Jakarta, majalahparlemen.com — Inggris secara resmi mengakui keberadaan negara Palestina. Langkah bersejarah itu diumumkan Perdana Menteri Inggris, Keir Starmer pada Minggu (21/9/2025), tepat menjelang Sidang Umum Perserikatan Bangsa-Bangsa (PBB).
“Menghadapi kengerian yang semakin meningkat di Timur Tengah, kami bertindak untuk menjaga kemungkinan perdamaian dan solusi dua negara,” ujar Starmer dalam pernyataan video yang disiarkan ke publik.
Ia menegaskan, pengakuan tersebut membuka jalan bagi masa depan di mana Israel yang aman dan sejahtera dapat hidup berdampingan dengan Palestina yang merdeka dan berdaulat. “Saat ini, kita tidak memiliki keduanya,” tambahnya.

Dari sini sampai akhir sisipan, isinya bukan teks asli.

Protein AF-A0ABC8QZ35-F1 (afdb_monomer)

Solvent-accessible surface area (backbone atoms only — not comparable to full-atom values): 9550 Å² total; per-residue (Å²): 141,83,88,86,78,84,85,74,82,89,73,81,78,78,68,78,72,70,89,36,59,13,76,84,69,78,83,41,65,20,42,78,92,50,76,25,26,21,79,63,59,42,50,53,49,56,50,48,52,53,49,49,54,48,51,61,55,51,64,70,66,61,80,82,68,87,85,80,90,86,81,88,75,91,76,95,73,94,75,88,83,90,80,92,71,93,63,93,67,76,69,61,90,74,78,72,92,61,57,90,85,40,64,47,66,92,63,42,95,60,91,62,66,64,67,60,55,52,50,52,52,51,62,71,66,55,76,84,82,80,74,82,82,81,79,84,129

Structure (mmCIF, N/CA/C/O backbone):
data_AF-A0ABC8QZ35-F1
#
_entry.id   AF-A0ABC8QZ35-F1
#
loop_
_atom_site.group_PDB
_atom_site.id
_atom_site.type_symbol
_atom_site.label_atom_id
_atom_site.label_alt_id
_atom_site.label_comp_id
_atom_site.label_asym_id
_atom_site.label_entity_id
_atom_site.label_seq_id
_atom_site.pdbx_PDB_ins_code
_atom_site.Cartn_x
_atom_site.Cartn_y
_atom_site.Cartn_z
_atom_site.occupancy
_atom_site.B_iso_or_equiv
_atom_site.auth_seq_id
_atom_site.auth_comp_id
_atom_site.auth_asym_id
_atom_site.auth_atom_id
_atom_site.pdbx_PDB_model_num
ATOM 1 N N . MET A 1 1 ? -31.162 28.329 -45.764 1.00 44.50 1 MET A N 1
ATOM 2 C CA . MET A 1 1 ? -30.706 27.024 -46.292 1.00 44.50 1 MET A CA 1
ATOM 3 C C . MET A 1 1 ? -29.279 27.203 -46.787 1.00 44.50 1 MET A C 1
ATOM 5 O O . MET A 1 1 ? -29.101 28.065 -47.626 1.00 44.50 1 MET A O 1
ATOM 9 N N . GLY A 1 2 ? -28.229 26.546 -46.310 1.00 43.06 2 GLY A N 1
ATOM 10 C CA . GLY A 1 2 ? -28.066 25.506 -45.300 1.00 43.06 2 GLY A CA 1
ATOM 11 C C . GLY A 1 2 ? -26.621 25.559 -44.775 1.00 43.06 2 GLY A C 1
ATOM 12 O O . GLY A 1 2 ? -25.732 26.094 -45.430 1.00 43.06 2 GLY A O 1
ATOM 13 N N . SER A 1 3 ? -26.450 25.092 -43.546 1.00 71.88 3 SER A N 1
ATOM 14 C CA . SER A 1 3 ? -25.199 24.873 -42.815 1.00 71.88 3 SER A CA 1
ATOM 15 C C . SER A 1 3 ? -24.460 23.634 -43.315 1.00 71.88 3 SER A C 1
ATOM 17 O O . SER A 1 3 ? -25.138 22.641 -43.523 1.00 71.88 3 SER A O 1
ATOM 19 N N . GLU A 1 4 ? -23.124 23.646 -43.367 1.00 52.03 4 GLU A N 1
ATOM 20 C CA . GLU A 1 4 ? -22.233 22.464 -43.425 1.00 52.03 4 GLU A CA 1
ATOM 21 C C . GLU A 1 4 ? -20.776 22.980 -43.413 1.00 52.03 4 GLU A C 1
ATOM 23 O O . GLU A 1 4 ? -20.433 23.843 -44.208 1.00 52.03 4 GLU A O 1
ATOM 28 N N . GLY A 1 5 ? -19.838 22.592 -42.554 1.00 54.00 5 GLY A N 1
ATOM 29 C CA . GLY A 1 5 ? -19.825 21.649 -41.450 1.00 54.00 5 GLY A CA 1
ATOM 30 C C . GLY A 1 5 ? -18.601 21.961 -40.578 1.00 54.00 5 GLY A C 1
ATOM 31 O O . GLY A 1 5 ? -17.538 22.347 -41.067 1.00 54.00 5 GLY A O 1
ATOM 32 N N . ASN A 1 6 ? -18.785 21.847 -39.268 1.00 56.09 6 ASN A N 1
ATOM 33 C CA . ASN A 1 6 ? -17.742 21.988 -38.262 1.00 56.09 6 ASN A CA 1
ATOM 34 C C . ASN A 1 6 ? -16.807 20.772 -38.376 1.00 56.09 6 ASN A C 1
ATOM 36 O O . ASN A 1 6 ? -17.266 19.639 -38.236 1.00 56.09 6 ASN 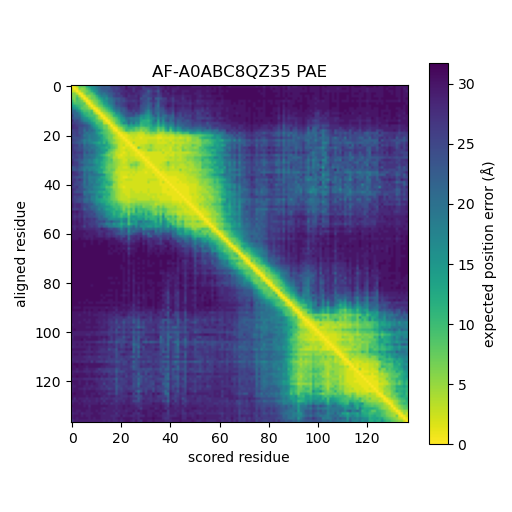A O 1
ATOM 40 N N . LYS A 1 7 ? -15.524 20.989 -38.687 1.00 52.25 7 LYS A N 1
ATOM 41 C CA . LYS A 1 7 ? -14.533 19.915 -38.826 1.00 52.25 7 LYS A CA 1
ATOM 42 C C . LYS A 1 7 ? -14.100 19.473 -37.429 1.00 52.25 7 LYS A C 1
ATOM 44 O O . LYS A 1 7 ? -13.107 19.952 -36.892 1.00 52.25 7 LYS A O 1
ATOM 49 N N . ILE A 1 8 ? -14.903 18.602 -36.831 1.00 58.81 8 ILE A N 1
ATOM 50 C CA . ILE A 1 8 ? -14.545 17.876 -35.618 1.00 58.81 8 ILE A CA 1
ATOM 51 C C . ILE A 1 8 ? -13.462 16.885 -36.057 1.00 58.81 8 ILE A C 1
ATOM 53 O O . ILE A 1 8 ?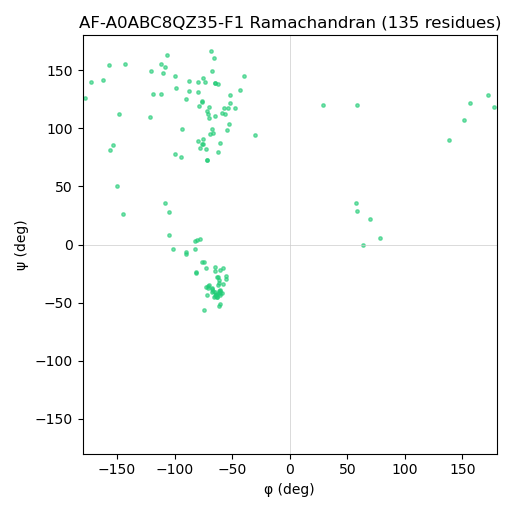 -13.714 15.990 -36.857 1.00 58.81 8 ILE A O 1
ATOM 57 N N . SER A 1 9 ? -12.220 17.129 -35.648 1.00 50.66 9 SER A N 1
ATOM 58 C CA . SER A 1 9 ? -11.130 16.170 -35.801 1.00 50.66 9 SER A CA 1
ATOM 59 C C . SER A 1 9 ? -11.306 15.083 -34.743 1.00 50.66 9 SER A C 1
ATOM 61 O O . SER A 1 9 ? -10.790 15.198 -33.630 1.00 50.66 9 SER A O 1
ATOM 63 N N . ASP A 1 10 ? -12.097 14.076 -35.098 1.00 50.81 10 ASP A N 1
ATOM 64 C CA . ASP A 1 10 ? -12.222 12.787 -34.423 1.00 50.81 10 ASP A CA 1
ATOM 65 C C . ASP A 1 10 ? -10.964 11.945 -34.666 1.00 50.81 10 ASP A C 1
ATOM 67 O O . ASP A 1 10 ? -11.006 10.990 -35.420 1.00 50.81 10 ASP A O 1
ATOM 71 N N . ASP A 1 11 ? -9.838 12.293 -34.041 1.00 52.00 11 ASP A N 1
ATOM 72 C CA . ASP A 1 11 ? -8.643 11.433 -34.023 1.00 52.00 11 ASP A CA 1
ATOM 73 C C . ASP A 1 11 ? -7.836 11.658 -32.733 1.00 52.00 11 ASP A C 1
ATOM 75 O O . ASP A 1 11 ? -6.631 11.903 -32.739 1.00 52.00 11 ASP A O 1
ATOM 79 N N . MET A 1 12 ? -8.502 11.599 -31.577 1.00 54.62 12 MET A N 1
ATOM 80 C CA . MET A 1 12 ? -7.808 11.225 -30.344 1.00 54.62 12 MET A CA 1
ATOM 81 C C . MET A 1 12 ? -8.022 9.728 -30.177 1.00 54.62 12 MET A C 1
ATOM 83 O O . MET A 1 12 ? -8.870 9.288 -29.403 1.00 54.62 12 MET A O 1
ATOM 87 N N . GLU A 1 13 ? -7.293 8.952 -30.981 1.00 52.59 13 GLU A N 1
ATOM 88 C CA . GLU A 1 13 ? -7.203 7.507 -30.826 1.00 52.59 13 GLU A CA 1
ATOM 89 C C . GLU A 1 13 ? -6.764 7.216 -29.390 1.00 52.59 13 GLU A C 1
ATOM 91 O O . GLU A 1 13 ? -5.586 7.277 -29.033 1.00 52.59 13 GLU A O 1
ATOM 96 N N . PHE A 1 14 ? -7.731 6.891 -28.537 1.00 56.75 14 PHE A N 1
ATOM 97 C CA . PHE A 1 14 ? -7.470 6.214 -27.285 1.00 56.75 14 PHE A CA 1
ATOM 98 C C . PHE A 1 14 ? -7.102 4.786 -27.665 1.00 56.75 14 PHE A C 1
ATOM 100 O O . PHE A 1 14 ? -7.919 3.879 -27.540 1.00 56.75 14 PHE A O 1
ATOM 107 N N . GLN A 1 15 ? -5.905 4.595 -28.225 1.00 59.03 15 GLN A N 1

Keputusan London itu tidak datang tiba-tiba. Pada Juli lalu, Starmer sudah menyatakan bahwa Inggris akan mengakui negara Palestina pada September ini, kecuali Israel menunjukkan langkah substantif menuju perdamaian. Tekanan politik domestik dan desakan internasional mempercepat pengambilan keputusan tersebut.
Langkah Inggris diikuti oleh Australia dan Kanada, yang juga mengumumkan pengakuan resmi terhadap Palestina pada awal pekan ini. Sebelumnya, Prancis, Luksemburg, dan Malta sudah lebih dulu menyatakan niat untuk melakukan hal serupa dalam forum Sidang Umum PBB.
Deputi Perdana Menteri Inggris, David Lammy, bahkan menekankan urgensi momen ini. “Sekaranglah saatnya untuk memperjuangkan solusi dua negara,” ujarnya dalam wawancara dengan BBC menjelang pengumuman resmi pemerintah.
Namun, tidak semua pihak menyambut positif. Pemerintah Israel menilai langkah tersebut sebagai keputusan yang “tidak masuk akal”, dan diperkirakan akan menimbulkan ketegangan baru dalam hubungan bilateral dengan London. *** Sumber: Anadolu (raihan/sap)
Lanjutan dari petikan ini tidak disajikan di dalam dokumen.